Imidazoline‐induced amplification of glucose‐ and carbachol‐stimulated insulin release includes a marked suppression of islet nitric oxide generation in the mouse

Abstract

The role of islet nitric oxide (NO) production in insulin-releasing mechanisms is unclear. We examined whether the beneficial effects of the imidazoline derivative RX 871024 (RX) on beta-cell function might be related to perturbations of islet NO production. Experiments were performed with isolated islets or intact mice challenged with glucose or carbachol with or without RX treatment. Insulin was determined with radioimmunoassay, NO generation with high-performance liquid chromatography and expression of inducible NO synthase (iNOS) with confocal microscopy. RX treatment, in doses lacking effects on basal insulin, greatly amplified insulin release stimulated by the NO-generating secretagogues glucose and carbachol both in vitro and in vivo. RX also improved the glucose tolerance curve. Islets incubated at high glucose levels (20 mmol L(-1)) displayed increased NO production derived from both neuronal constitutive NO synthase (ncNOS) and iNOS. RX abrogated this glucose-induced NO production concomitant with amplification of insulin release.
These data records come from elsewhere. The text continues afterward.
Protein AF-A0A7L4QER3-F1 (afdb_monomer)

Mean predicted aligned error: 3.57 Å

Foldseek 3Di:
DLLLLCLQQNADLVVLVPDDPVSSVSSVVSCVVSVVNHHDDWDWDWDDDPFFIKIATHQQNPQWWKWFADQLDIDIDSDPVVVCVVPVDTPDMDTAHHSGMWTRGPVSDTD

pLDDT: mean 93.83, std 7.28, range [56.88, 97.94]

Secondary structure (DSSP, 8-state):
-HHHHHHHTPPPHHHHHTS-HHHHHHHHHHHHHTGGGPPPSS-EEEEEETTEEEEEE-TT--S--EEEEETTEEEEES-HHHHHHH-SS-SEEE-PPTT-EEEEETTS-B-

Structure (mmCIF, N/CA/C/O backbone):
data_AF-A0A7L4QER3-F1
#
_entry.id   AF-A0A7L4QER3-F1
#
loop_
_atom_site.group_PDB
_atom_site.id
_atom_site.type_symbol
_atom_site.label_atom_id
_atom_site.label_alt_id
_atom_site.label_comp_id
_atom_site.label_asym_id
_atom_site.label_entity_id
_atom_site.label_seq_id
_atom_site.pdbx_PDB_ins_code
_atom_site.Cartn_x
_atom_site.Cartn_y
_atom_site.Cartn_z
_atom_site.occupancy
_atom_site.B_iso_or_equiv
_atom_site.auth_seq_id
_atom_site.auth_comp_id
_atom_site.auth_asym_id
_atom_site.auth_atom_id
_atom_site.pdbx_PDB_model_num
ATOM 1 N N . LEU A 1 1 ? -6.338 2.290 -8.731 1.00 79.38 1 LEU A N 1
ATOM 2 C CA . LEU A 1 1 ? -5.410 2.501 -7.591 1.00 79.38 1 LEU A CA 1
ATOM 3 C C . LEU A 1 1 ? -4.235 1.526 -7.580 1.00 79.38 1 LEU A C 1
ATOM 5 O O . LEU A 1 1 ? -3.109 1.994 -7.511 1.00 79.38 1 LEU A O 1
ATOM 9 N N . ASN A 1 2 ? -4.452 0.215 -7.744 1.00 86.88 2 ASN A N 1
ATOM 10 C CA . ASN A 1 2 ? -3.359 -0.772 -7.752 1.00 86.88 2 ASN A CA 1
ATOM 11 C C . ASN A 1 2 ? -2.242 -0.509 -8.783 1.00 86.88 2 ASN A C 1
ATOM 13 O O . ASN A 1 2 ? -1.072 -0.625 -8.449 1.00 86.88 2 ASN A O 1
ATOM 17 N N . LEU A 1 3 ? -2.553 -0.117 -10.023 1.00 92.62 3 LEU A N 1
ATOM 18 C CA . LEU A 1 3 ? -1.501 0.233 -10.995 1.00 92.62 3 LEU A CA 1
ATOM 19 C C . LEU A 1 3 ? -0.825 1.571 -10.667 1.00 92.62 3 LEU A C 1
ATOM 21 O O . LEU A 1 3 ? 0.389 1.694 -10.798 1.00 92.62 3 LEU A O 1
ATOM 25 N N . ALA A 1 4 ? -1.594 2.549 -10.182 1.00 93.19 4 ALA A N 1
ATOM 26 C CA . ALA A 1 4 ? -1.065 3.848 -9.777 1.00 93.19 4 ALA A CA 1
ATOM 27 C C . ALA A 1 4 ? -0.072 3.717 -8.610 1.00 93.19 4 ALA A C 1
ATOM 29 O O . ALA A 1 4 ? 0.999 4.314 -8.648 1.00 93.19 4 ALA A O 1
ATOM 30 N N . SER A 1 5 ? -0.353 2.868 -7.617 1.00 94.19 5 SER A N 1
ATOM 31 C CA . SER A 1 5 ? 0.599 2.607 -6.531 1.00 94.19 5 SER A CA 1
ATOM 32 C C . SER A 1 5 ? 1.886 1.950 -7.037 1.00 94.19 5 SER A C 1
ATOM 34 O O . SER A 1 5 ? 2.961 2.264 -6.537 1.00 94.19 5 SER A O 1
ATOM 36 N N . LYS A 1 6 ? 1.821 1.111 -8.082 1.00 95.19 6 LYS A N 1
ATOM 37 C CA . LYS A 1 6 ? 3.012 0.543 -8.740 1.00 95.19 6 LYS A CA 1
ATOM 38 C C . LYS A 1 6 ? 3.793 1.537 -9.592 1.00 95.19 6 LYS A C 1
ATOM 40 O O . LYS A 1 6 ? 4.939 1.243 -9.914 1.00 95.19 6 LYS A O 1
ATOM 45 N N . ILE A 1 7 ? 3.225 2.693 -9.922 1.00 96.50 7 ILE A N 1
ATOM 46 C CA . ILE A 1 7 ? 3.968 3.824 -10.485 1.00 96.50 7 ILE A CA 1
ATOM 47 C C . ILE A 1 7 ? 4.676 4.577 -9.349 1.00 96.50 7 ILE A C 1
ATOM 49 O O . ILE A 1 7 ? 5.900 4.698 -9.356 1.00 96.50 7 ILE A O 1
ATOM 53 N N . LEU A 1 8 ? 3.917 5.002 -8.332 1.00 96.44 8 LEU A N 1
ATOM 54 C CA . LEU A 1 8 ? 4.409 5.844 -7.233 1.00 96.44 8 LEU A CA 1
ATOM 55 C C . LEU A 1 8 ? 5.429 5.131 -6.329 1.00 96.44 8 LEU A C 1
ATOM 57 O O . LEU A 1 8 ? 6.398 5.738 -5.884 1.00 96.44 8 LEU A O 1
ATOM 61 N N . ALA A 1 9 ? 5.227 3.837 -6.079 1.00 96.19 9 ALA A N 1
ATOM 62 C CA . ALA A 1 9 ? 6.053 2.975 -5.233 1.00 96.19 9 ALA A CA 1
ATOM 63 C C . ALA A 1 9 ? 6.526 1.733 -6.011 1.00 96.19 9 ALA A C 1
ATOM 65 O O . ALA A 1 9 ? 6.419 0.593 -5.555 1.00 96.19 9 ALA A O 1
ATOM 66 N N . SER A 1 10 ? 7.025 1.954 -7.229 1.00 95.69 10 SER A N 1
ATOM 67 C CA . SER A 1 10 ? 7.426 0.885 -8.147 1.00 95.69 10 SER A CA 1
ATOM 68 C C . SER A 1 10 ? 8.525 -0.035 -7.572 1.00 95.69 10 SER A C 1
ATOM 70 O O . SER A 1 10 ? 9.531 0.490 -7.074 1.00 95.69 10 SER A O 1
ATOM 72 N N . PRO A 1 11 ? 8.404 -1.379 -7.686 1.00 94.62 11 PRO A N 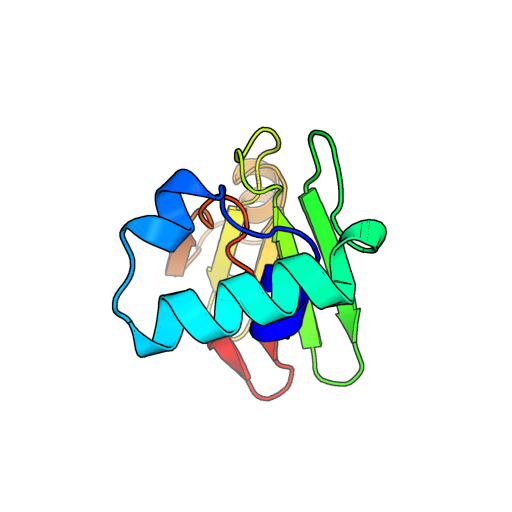1
ATOM 73 C CA . PRO A 1 11 ? 9.433 -2.331 -7.243 1.00 94.62 11 PRO A CA 1
ATOM 74 C C . PRO A 1 11 ? 10.807 -2.072 -7.878 1.00 94.62 11 PRO A C 1
ATOM 76 O O . PRO A 1 11 ? 10.913 -1.370 -8.888 1.00 94.62 11 PRO A O 1
ATOM 79 N N . MET A 1 12 ? 11.878 -2.626 -7.301 1.00 94.12 12 MET A N 1
ATOM 80 C CA . MET A 1 12 ? 13.208 -2.489 -7.902 1.00 94.12 12 MET A CA 1
ATOM 81 C C . MET A 1 12 ? 13.283 -3.244 -9.232 1.00 94.12 12 MET A C 1
ATOM 83 O O . MET A 1 12 ? 12.580 -4.231 -9.432 1.00 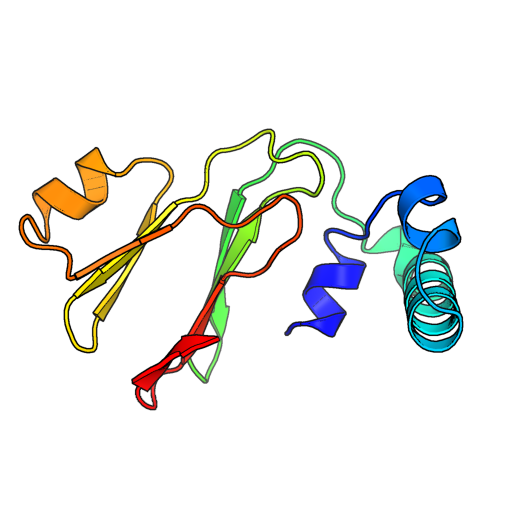94.12 12 MET A O 1
ATOM 87 N N . TRP A 1 13 ? 14.172 -2.812 -10.132 1.00 95.88 13 TRP A N 1
ATOM 88 C CA . TRP A 1 13 ? 14.388 -3.480 -11.422 1.00 95.88 13 TRP A CA 1
ATOM 89 C C . TRP A 1 13 ? 14.669 -4.977 -11.258 1.00 95.88 13 TRP A C 1
ATOM 91 O O . TRP A 1 13 ? 14.016 -5.790 -11.900 1.00 95.88 13 TRP A O 1
ATOM 101 N N . VAL A 1 14 ? 15.527 -5.334 -10.296 1.00 96.81 14 VAL A N 1
ATOM 102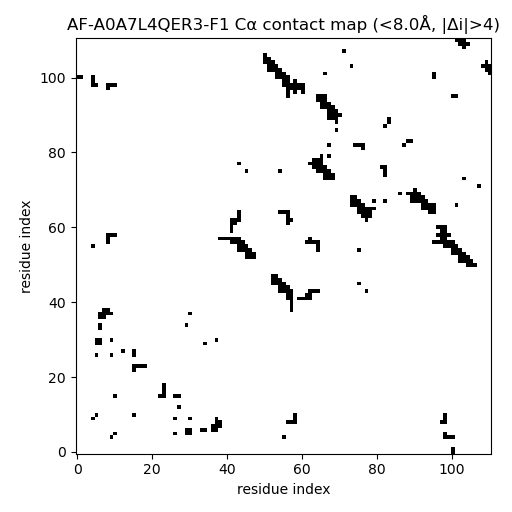 C CA . VAL A 1 14 ? 15.852 -6.732 -9.968 1.00 96.81 14 VAL A CA 1
ATOM 103 C C . VAL A 1 14 ? 14.643 -7.547 -9.505 1.00 96.81 14 VAL A C 1
ATOM 105 O O . VAL A 1 14 ? 14.576 -8.742 -9.778 1.00 96.81 14 VAL A O 1
ATOM 108 N N . ASP A 1 15 ? 13.681 -6.916 -8.826 1.00 95.31 15 ASP A N 1
ATOM 109 C CA . ASP A 1 15 ? 12.450 -7.583 -8.402 1.00 95.31 15 ASP A CA 1
ATOM 110 C C . ASP A 1 15 ? 11.526 -7.787 -9.600 1.00 95.31 15 ASP A C 1
ATOM 112 O O . ASP A 1 15 ? 10.942 -8.857 -9.748 1.00 95.31 15 ASP A O 1
ATOM 116 N N . ILE A 1 16 ? 11.418 -6.773 -10.468 1.00 96.38 16 ILE A N 1
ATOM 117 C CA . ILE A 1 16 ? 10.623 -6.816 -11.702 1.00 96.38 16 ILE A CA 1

Confocal microscopy revealed abundant iNOS expression in beta cells after incubation of islets at high but not low glucose levels. This was abolished after RX treatment. Similarly, islets cultured for 24 h at high glucose levels showed intense iNOS expression in beta cells. This was abrogated with RX and followed by an amplified glucose-induced insulin release. RX effectively counteracts the negative impact of beta-cell NO generation on insulin release stimulated by glucose and carbachol suggesting imidazoline compounds by virtue of NOS inhibitory properties being of potential therapeutic value for treatment of beta-cell dysfunction in hyperglycaemia and type 2 diabetes.